O caso envolve o piloto Pedro Arthur Turra Basso, de 19 anos, apontado como autor das agressões. Ele permanece preso preventivamente desde o dia 2 de fevereiro, no Centro de Detenção Provisória do Complexo Penitenciário da Papuda. Na sexta-feira (6), o Superior Tribunal de Justiça negou um pedido de habeas corpus apresentado pela defesa, mantendo a prisão. A decisão reforçou o entendimento de que, neste momento, a custódia é necessária para o andamento das investigações.
A agressão ocorreu após uma discussão na porta de um condomínio em Vicente Pires. Durante o confronto, o adolescente sofreu um traumatismo craniano grave ao bater a cabeça contra um carro, o que levou à internação imediata. Desde então, a família viveu dias de expectativa, acompanhando boletins médicos e torcendo por uma recuperação que, infelizmente, não veio.
Com o avanço das investigações, a Polícia Civil passou a descartar a versão inicial de que a briga teria começado por um motivo banal. De acordo com o delegado Pablo Aguiar, responsável pelo inquérito, os elementos reunidos indicam que o episódio pode ter sido resultado de um acerto de contas motivado por ciúmes, envolvendo a ex-namorada de um amigo de Pedro Turra. Mensagens, áudios e depoimentos colhidos pela polícia reforçam a tese de que a situação não foi espontânea.

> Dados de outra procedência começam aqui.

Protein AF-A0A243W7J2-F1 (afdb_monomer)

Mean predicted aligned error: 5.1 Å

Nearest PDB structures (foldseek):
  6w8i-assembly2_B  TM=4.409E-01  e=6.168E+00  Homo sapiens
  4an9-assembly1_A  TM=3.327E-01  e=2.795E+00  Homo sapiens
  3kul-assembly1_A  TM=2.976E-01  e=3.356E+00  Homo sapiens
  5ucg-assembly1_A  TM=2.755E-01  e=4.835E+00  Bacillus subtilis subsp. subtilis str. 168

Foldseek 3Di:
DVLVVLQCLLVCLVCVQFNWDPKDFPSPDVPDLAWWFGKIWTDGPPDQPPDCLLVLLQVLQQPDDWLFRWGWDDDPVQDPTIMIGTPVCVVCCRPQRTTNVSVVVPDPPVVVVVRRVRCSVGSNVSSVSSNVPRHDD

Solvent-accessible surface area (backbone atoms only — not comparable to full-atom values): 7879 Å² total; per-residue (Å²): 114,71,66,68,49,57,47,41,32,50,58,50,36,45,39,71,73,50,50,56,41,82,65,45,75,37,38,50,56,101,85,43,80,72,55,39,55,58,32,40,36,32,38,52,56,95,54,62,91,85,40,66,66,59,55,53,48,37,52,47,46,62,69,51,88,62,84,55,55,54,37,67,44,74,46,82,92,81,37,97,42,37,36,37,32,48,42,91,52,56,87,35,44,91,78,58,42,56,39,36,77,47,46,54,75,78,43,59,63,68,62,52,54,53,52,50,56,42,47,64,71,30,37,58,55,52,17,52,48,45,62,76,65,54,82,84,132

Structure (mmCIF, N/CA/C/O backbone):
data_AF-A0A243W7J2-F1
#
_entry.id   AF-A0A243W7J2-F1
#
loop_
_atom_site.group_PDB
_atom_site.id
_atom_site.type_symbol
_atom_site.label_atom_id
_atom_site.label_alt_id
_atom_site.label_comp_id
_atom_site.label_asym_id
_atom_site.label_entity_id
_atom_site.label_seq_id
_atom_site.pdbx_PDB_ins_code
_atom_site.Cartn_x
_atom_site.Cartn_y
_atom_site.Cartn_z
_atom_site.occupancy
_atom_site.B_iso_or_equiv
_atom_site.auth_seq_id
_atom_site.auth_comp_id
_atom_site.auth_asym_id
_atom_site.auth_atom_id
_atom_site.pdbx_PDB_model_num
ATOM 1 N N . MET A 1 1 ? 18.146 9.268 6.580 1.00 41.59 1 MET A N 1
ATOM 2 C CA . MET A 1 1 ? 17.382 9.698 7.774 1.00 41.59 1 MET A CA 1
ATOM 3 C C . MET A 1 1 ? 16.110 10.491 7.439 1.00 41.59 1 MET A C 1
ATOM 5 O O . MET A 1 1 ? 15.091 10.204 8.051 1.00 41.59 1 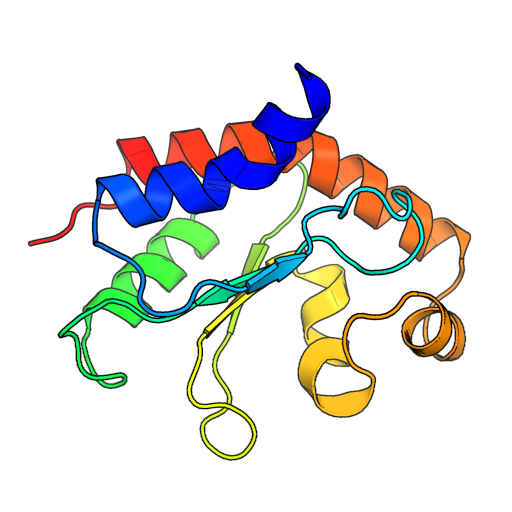MET A O 1
ATOM 9 N N . GLU A 1 2 ? 16.108 11.454 6.500 1.00 46.50 2 GLU A N 1
ATOM 10 C CA . GLU A 1 2 ? 14.850 12.073 6.007 1.00 46.50 2 GLU A CA 1
ATOM 11 C C . GLU A 1 2 ? 14.096 11.185 5.006 1.00 46.50 2 GLU A C 1
ATOM 13 O O . GLU A 1 2 ? 12.883 11.033 5.126 1.00 46.50 2 GLU A O 1
ATOM 18 N N . GLU A 1 3 ? 14.801 10.519 4.087 1.00 47.78 3 GLU A N 1
ATOM 19 C CA . GLU A 1 3 ? 14.171 9.597 3.130 1.00 47.78 3 GLU A CA 1
ATOM 20 C C . GLU A 1 3 ? 13.509 8.407 3.829 1.00 47.78 3 GLU A C 1
ATOM 22 O O . GLU A 1 3 ? 12.331 8.177 3.598 1.00 47.78 3 GLU A O 1
ATOM 27 N N . GLU A 1 4 ? 14.179 7.744 4.781 1.00 49.41 4 GLU A N 1
ATOM 28 C CA . GLU A 1 4 ? 13.596 6.667 5.613 1.00 49.41 4 GLU A CA 1
ATOM 29 C C . GLU A 1 4 ? 12.310 7.081 6.347 1.00 49.41 4 GLU A C 1
ATOM 31 O O . GLU A 1 4 ? 11.477 6.233 6.670 1.00 49.41 4 GLU A O 1
ATOM 36 N N . LYS A 1 5 ? 12.103 8.386 6.594 1.00 57.12 5 LYS A N 1
ATOM 37 C CA . LYS A 1 5 ? 10.842 8.877 7.154 1.00 57.12 5 LYS A CA 1
ATOM 38 C C . LYS A 1 5 ? 9.727 8.915 6.114 1.00 57.12 5 LYS A C 1
ATOM 40 O O . LYS A 1 5 ? 8.630 8.455 6.404 1.00 57.12 5 LYS A O 1
ATOM 45 N N . ALA A 1 6 ? 9.981 9.357 4.885 1.00 60.19 6 ALA A N 1
ATOM 46 C CA . ALA A 1 6 ? 8.952 9.343 3.836 1.00 60.19 6 ALA A CA 1
ATOM 47 C C . ALA A 1 6 ? 8.363 7.931 3.603 1.00 60.19 6 ALA A C 1
ATOM 49 O O . ALA A 1 6 ? 7.176 7.763 3.325 1.00 60.19 6 ALA A O 1
ATOM 50 N N . GLN A 1 7 ? 9.193 6.912 3.815 1.00 63.94 7 GLN A N 1
ATOM 51 C CA . GLN A 1 7 ? 8.915 5.498 3.574 1.00 63.94 7 GLN A CA 1
ATOM 52 C C . GLN A 1 7 ? 7.979 4.837 4.584 1.00 63.94 7 GLN A C 1
ATOM 54 O O . GLN A 1 7 ? 7.471 3.752 4.342 1.00 63.94 7 GLN A O 1
ATOM 59 N N . CYS A 1 8 ? 7.724 5.455 5.728 1.00 79.69 8 CYS A N 1
ATOM 60 C CA . CYS A 1 8 ? 6.814 4.891 6.721 1.00 79.69 8 CYS A CA 1
ATOM 61 C C . CYS A 1 8 ? 5.585 5.778 6.940 1.00 79.69 8 CYS A C 1
ATOM 63 O O . CYS A 1 8 ? 4.780 5.481 7.818 1.00 79.69 8 CYS A O 1
ATOM 65 N N . LEU A 1 9 ? 5.390 6.826 6.129 1.00 88.50 9 LEU A N 1
ATOM 66 C CA . LEU A 1 9 ? 4.303 7.794 6.318 1.00 88.50 9 LEU A CA 1
ATOM 67 C C . LEU A 1 9 ? 2.921 7.147 6.286 1.00 88.50 9 LEU A C 1
ATOM 69 O O . LEU A 1 9 ? 2.118 7.384 7.178 1.00 88.50 9 LEU A O 1
ATOM 73 N N . ILE A 1 10 ? 2.663 6.270 5.316 1.00 91.62 10 ILE A N 1
ATOM 74 C CA . ILE A 1 10 ? 1.402 5.518 5.247 1.00 91.62 10 ILE A CA 1
ATOM 75 C C . ILE A 1 10 ? 1.224 4.646 6.498 1.00 91.62 10 ILE A C 1
ATOM 77 O O . ILE A 1 10 ? 0.138 4.586 7.071 1.00 91.62 10 ILE A O 1
ATOM 81 N N . TYR A 1 11 ? 2.294 3.977 6.940 1.00 92.56 11 TYR A N 1
ATOM 82 C CA . TYR A 1 11 ? 2.260 3.178 8.161 1.00 92.56 11 TYR A CA 1
ATOM 83 C C . TYR A 1 11 ? 1.891 4.037 9.375 1.00 92.56 11 TYR A C 1
ATOM 85 O O . TYR A 1 11 ? 1.027 3.641 10.154 1.00 92.56 11 TYR A O 1
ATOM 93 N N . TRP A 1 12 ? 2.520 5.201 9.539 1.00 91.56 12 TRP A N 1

A defesa da família do adolescente sustenta que a agressão teria sido premeditada. Segundo o advogado Albert Halex, há indícios de que os envolvidos chegaram juntos a uma festa e que a vítima foi chamada para fora pouco antes do ocorrido. Um áudio apreendido pela polícia, ainda conforme a defesa, sugere a intenção de cumprir um combinado, o que reforça a hipótese de uma emboscada. A defesa de Pedro Arthur, até o momento, não se manifestou sobre essas alegações específicas.
O caso também ganhou destaque após declarações do advogado de Pedro, Eder Fior, que afirmou inicialmente que o cliente estaria preso por ser “branco e de classe média”. A fala gerou forte repercussão e críticas nas redes sociais. Posteriormente, o advogado pediu desculpas, dizendo que sua declaração foi mal interpretada e que a intenção era discutir a seletividade do sistema penal e da cobertura pública, e não minimizar a gravidade do ocorrido.

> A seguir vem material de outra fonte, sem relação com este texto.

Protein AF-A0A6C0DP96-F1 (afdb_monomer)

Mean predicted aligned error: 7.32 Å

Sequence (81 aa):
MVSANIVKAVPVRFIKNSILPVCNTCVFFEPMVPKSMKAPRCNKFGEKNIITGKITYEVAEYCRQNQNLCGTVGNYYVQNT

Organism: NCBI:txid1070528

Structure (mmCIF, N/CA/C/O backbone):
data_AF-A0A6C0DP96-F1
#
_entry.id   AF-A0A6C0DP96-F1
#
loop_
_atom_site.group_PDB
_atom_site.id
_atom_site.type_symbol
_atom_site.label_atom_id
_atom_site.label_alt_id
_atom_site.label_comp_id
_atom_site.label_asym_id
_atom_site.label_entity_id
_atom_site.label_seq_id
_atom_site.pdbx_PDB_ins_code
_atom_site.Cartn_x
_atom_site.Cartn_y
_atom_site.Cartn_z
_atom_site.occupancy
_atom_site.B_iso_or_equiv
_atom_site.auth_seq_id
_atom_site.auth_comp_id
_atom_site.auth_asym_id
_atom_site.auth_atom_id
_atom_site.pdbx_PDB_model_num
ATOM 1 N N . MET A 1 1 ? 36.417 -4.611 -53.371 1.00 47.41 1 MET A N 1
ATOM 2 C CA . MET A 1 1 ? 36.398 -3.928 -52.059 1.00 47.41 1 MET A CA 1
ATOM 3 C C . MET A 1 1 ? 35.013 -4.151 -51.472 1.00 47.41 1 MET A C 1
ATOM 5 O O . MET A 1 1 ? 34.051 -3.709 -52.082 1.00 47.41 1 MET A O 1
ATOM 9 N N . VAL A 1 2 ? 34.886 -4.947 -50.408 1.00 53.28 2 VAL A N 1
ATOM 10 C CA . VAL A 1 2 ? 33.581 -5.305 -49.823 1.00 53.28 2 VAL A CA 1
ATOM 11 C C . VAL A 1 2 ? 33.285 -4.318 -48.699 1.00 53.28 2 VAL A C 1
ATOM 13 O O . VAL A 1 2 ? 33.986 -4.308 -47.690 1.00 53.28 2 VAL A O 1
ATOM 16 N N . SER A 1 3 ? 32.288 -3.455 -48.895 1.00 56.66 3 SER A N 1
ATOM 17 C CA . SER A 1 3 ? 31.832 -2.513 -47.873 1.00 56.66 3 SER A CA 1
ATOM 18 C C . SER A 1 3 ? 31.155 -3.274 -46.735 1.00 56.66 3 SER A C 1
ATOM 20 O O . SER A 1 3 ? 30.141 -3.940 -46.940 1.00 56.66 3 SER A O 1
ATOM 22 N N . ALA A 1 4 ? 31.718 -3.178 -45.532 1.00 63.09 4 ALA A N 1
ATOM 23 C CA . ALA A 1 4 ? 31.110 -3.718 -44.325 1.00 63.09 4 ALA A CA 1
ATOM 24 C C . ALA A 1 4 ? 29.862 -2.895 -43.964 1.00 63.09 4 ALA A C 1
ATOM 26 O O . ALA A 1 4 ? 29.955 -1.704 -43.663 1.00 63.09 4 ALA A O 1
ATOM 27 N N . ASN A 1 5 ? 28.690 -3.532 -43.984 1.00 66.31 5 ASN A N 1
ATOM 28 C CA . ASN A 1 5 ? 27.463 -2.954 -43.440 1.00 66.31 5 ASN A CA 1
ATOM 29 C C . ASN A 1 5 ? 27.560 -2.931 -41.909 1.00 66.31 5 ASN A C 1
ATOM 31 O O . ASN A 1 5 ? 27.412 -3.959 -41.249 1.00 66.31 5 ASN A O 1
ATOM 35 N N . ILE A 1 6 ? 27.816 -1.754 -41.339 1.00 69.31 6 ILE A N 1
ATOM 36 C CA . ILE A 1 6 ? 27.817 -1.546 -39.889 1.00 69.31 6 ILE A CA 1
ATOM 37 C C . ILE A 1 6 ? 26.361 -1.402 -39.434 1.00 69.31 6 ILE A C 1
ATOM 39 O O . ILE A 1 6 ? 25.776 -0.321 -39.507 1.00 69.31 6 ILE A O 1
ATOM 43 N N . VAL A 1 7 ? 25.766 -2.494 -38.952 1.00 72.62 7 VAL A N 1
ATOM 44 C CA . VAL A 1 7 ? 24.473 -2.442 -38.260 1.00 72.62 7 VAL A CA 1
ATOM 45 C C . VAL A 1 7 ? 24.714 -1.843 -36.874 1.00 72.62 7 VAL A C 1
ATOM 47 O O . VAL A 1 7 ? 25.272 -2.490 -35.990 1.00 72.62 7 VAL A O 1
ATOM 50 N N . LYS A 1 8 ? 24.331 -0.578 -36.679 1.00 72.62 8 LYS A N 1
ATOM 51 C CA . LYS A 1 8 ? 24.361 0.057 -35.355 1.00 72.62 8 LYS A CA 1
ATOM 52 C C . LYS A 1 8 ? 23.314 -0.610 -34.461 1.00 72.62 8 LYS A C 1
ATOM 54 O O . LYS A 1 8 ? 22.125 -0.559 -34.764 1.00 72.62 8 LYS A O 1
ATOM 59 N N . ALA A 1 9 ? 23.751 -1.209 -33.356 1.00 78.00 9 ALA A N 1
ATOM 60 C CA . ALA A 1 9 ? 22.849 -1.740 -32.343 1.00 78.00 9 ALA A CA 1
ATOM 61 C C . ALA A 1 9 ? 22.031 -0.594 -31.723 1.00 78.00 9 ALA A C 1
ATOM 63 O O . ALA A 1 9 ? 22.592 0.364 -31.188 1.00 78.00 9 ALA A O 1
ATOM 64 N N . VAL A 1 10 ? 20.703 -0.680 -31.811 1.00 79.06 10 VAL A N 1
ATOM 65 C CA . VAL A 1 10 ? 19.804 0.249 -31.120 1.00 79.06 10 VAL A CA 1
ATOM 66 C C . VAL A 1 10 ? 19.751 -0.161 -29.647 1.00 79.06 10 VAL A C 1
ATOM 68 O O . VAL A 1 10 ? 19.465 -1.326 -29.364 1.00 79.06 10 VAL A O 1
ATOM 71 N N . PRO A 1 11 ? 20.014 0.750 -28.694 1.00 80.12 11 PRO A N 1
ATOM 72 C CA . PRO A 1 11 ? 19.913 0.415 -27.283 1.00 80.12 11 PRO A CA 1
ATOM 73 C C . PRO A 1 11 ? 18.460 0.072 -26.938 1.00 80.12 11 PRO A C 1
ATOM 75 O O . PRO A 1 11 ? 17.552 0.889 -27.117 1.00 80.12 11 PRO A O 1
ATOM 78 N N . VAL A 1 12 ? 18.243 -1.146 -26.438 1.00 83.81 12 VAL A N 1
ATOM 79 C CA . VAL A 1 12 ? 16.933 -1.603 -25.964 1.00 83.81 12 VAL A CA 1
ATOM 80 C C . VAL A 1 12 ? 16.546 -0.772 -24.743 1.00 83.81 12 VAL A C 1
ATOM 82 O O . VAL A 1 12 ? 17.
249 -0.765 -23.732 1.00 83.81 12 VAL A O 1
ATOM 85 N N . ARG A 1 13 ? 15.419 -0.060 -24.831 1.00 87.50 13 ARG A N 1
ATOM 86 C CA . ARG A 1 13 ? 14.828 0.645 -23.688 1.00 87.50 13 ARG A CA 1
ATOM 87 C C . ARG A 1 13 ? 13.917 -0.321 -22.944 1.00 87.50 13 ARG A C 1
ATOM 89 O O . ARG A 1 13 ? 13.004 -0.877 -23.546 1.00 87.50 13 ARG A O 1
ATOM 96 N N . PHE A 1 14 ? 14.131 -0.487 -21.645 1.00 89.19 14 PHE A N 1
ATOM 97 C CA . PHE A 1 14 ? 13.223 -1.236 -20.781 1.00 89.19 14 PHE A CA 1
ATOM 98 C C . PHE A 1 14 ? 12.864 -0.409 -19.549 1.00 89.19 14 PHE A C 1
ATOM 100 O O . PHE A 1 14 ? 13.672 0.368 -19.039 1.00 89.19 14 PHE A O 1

Outro ponto que chamou atenção foi a postura do delegado Pablo Aguiar em entrevistas coletivas. O advogado de Pedro criticou a atuação do investigador, inclusive por demonstrar emoção ao falar do caso. Aguiar, por sua vez, defendeu a prisão preventiva, alegando que o comportamento do investigado e a gravidade dos fatos justificam a medida.

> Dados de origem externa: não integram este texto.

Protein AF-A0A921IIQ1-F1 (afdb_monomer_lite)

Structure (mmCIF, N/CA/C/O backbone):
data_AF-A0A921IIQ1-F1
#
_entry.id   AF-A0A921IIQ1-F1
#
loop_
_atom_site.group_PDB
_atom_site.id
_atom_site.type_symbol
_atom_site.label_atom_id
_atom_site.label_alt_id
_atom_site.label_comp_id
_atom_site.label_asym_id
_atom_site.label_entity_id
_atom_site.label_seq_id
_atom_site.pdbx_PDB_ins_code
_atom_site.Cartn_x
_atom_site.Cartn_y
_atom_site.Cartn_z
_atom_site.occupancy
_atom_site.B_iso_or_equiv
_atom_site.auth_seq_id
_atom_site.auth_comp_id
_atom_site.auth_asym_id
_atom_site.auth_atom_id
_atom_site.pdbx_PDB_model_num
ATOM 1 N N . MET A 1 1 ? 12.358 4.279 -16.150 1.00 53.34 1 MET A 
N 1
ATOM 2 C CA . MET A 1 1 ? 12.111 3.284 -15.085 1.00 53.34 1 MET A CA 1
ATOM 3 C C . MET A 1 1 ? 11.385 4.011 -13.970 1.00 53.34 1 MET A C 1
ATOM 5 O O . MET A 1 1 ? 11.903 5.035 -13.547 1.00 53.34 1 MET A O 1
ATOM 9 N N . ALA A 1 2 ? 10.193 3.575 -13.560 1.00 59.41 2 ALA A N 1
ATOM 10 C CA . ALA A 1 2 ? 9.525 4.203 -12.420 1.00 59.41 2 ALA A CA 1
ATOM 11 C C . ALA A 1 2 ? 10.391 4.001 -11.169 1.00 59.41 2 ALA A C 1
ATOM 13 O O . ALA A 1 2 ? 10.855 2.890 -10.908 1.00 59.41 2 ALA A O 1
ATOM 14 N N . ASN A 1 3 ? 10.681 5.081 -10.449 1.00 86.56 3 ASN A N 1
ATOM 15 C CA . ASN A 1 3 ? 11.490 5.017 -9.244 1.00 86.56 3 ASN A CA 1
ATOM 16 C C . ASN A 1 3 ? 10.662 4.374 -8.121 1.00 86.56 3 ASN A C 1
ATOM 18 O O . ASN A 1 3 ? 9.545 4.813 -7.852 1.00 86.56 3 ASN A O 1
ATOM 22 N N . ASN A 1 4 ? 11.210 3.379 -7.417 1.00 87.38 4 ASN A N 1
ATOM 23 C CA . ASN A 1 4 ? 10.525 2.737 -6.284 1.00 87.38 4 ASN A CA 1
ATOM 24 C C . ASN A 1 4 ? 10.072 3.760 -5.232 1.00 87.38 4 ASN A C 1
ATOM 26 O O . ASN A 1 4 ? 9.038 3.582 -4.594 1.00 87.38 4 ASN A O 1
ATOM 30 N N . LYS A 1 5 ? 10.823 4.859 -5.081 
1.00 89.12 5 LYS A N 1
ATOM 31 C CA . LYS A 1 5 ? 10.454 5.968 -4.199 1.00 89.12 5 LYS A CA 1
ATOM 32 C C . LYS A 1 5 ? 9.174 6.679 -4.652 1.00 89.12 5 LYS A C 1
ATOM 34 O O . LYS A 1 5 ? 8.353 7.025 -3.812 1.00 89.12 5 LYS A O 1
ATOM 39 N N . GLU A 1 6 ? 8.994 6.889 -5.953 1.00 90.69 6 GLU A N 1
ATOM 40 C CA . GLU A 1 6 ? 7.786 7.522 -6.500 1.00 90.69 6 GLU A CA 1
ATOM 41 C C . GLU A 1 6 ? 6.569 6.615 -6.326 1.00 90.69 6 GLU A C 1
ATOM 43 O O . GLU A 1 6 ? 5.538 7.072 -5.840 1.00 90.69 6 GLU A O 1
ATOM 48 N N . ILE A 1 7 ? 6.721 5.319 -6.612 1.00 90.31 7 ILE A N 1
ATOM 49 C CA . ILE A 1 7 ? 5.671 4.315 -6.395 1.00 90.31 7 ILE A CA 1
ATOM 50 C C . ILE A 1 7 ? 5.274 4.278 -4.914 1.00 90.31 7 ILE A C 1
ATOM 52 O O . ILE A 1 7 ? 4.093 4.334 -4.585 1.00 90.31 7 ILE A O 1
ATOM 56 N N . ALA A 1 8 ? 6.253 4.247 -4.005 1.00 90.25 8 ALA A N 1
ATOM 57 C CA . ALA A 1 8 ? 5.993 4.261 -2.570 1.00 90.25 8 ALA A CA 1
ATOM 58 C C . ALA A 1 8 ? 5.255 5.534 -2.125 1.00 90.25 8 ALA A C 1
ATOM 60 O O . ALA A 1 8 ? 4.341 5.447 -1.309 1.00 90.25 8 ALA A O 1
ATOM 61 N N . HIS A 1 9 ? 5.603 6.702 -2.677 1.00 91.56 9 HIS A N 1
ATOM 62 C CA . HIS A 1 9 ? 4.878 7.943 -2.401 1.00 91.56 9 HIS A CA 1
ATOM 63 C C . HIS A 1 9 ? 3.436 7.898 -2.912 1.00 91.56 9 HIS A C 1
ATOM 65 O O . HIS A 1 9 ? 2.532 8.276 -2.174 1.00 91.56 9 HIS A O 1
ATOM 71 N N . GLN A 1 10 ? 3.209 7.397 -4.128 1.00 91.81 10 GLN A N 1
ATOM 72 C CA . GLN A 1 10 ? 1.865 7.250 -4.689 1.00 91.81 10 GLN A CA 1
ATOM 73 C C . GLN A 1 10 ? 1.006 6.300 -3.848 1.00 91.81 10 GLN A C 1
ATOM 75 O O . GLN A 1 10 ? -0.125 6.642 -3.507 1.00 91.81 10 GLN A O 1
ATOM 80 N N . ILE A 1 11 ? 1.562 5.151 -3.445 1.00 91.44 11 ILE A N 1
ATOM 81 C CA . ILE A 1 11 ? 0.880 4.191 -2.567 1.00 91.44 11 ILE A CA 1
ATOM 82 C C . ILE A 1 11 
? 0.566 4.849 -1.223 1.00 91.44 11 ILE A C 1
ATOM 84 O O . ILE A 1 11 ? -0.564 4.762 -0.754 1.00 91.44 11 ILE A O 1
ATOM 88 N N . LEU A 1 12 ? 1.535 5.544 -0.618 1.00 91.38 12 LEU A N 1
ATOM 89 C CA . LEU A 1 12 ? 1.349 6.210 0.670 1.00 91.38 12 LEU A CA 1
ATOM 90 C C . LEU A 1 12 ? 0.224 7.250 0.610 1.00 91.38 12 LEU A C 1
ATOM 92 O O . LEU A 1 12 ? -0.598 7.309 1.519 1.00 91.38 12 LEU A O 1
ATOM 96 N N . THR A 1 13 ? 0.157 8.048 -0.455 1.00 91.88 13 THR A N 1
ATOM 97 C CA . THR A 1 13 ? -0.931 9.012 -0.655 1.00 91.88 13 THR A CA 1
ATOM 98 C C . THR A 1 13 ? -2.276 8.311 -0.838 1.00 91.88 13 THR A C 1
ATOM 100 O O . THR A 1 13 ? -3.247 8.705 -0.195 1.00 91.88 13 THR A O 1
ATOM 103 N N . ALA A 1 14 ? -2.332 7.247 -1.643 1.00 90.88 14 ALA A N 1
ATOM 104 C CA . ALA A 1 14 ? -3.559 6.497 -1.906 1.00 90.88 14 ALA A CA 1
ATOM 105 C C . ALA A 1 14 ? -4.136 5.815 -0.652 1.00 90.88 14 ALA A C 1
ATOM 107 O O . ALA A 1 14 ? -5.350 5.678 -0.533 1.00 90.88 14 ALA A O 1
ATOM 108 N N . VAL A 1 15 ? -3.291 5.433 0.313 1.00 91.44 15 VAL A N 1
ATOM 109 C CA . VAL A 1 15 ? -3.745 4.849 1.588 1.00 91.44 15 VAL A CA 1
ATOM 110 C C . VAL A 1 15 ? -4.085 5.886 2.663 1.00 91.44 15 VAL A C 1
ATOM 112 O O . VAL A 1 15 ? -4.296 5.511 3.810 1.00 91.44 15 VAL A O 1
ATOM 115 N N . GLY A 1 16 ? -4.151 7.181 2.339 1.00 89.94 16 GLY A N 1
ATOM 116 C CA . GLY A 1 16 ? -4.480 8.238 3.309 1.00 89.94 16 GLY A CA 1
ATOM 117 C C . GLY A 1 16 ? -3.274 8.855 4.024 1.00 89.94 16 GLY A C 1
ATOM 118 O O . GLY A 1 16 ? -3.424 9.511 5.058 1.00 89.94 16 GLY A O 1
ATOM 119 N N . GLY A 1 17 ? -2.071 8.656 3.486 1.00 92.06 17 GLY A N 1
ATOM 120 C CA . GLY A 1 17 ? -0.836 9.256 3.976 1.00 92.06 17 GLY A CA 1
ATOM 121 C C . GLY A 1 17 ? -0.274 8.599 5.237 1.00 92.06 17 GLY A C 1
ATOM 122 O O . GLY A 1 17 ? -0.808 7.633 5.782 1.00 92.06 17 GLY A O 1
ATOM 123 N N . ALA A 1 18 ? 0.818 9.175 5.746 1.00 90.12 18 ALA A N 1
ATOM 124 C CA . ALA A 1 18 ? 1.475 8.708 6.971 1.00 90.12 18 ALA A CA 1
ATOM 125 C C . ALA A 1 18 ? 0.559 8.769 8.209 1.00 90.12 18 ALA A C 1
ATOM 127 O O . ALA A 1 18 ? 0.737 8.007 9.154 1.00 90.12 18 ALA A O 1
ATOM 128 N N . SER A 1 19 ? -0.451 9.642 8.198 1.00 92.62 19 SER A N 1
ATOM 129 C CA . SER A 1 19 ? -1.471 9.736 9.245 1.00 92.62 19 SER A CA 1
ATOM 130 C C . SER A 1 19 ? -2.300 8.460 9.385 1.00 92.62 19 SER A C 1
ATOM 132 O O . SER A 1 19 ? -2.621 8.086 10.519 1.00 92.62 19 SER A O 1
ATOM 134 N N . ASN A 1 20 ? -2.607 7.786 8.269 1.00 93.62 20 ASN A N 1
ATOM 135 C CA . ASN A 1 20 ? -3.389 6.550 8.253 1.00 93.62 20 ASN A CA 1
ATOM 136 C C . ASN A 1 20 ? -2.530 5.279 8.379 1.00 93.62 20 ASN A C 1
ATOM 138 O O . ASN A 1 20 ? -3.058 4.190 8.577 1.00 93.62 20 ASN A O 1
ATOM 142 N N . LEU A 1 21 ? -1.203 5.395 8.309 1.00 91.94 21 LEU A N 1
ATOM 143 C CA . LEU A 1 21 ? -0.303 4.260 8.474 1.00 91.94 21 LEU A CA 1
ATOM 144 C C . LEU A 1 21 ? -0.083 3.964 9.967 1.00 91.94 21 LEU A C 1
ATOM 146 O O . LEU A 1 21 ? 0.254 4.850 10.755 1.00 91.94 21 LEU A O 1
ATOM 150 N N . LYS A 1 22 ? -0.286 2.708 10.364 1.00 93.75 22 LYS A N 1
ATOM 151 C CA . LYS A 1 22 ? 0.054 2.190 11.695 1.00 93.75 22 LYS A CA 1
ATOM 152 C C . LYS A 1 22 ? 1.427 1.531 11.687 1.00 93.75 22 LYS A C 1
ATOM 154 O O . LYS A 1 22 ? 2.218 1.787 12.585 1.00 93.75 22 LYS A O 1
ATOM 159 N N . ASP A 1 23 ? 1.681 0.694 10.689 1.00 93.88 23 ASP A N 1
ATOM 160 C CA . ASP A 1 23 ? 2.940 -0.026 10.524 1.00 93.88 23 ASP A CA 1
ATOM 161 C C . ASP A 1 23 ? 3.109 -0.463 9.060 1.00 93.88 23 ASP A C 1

Com a repercussão nacional, outras denúncias envolvendo Pedro Arthur vieram à tona. A Polícia Civil apura quatro ocorrências anteriores, incluindo relatos de agressões e outros episódios registrados após a divulgação do caso. Diante disso, a Fórmula Delta anunciou o desligamento do piloto da temporada 2026, afirmando repúdio a qualquer tipo de violência.
Enquanto o processo segue sob segredo de Justiça, familiares e amigos do adolescente tentam lidar com a perda e cobram respostas. O caso reacende debates sobre violência entre jovens, responsabilidade, e os limites entre conflitos e consequências irreversíveis, deixando uma marca profunda na comunidade do Distrito Federal.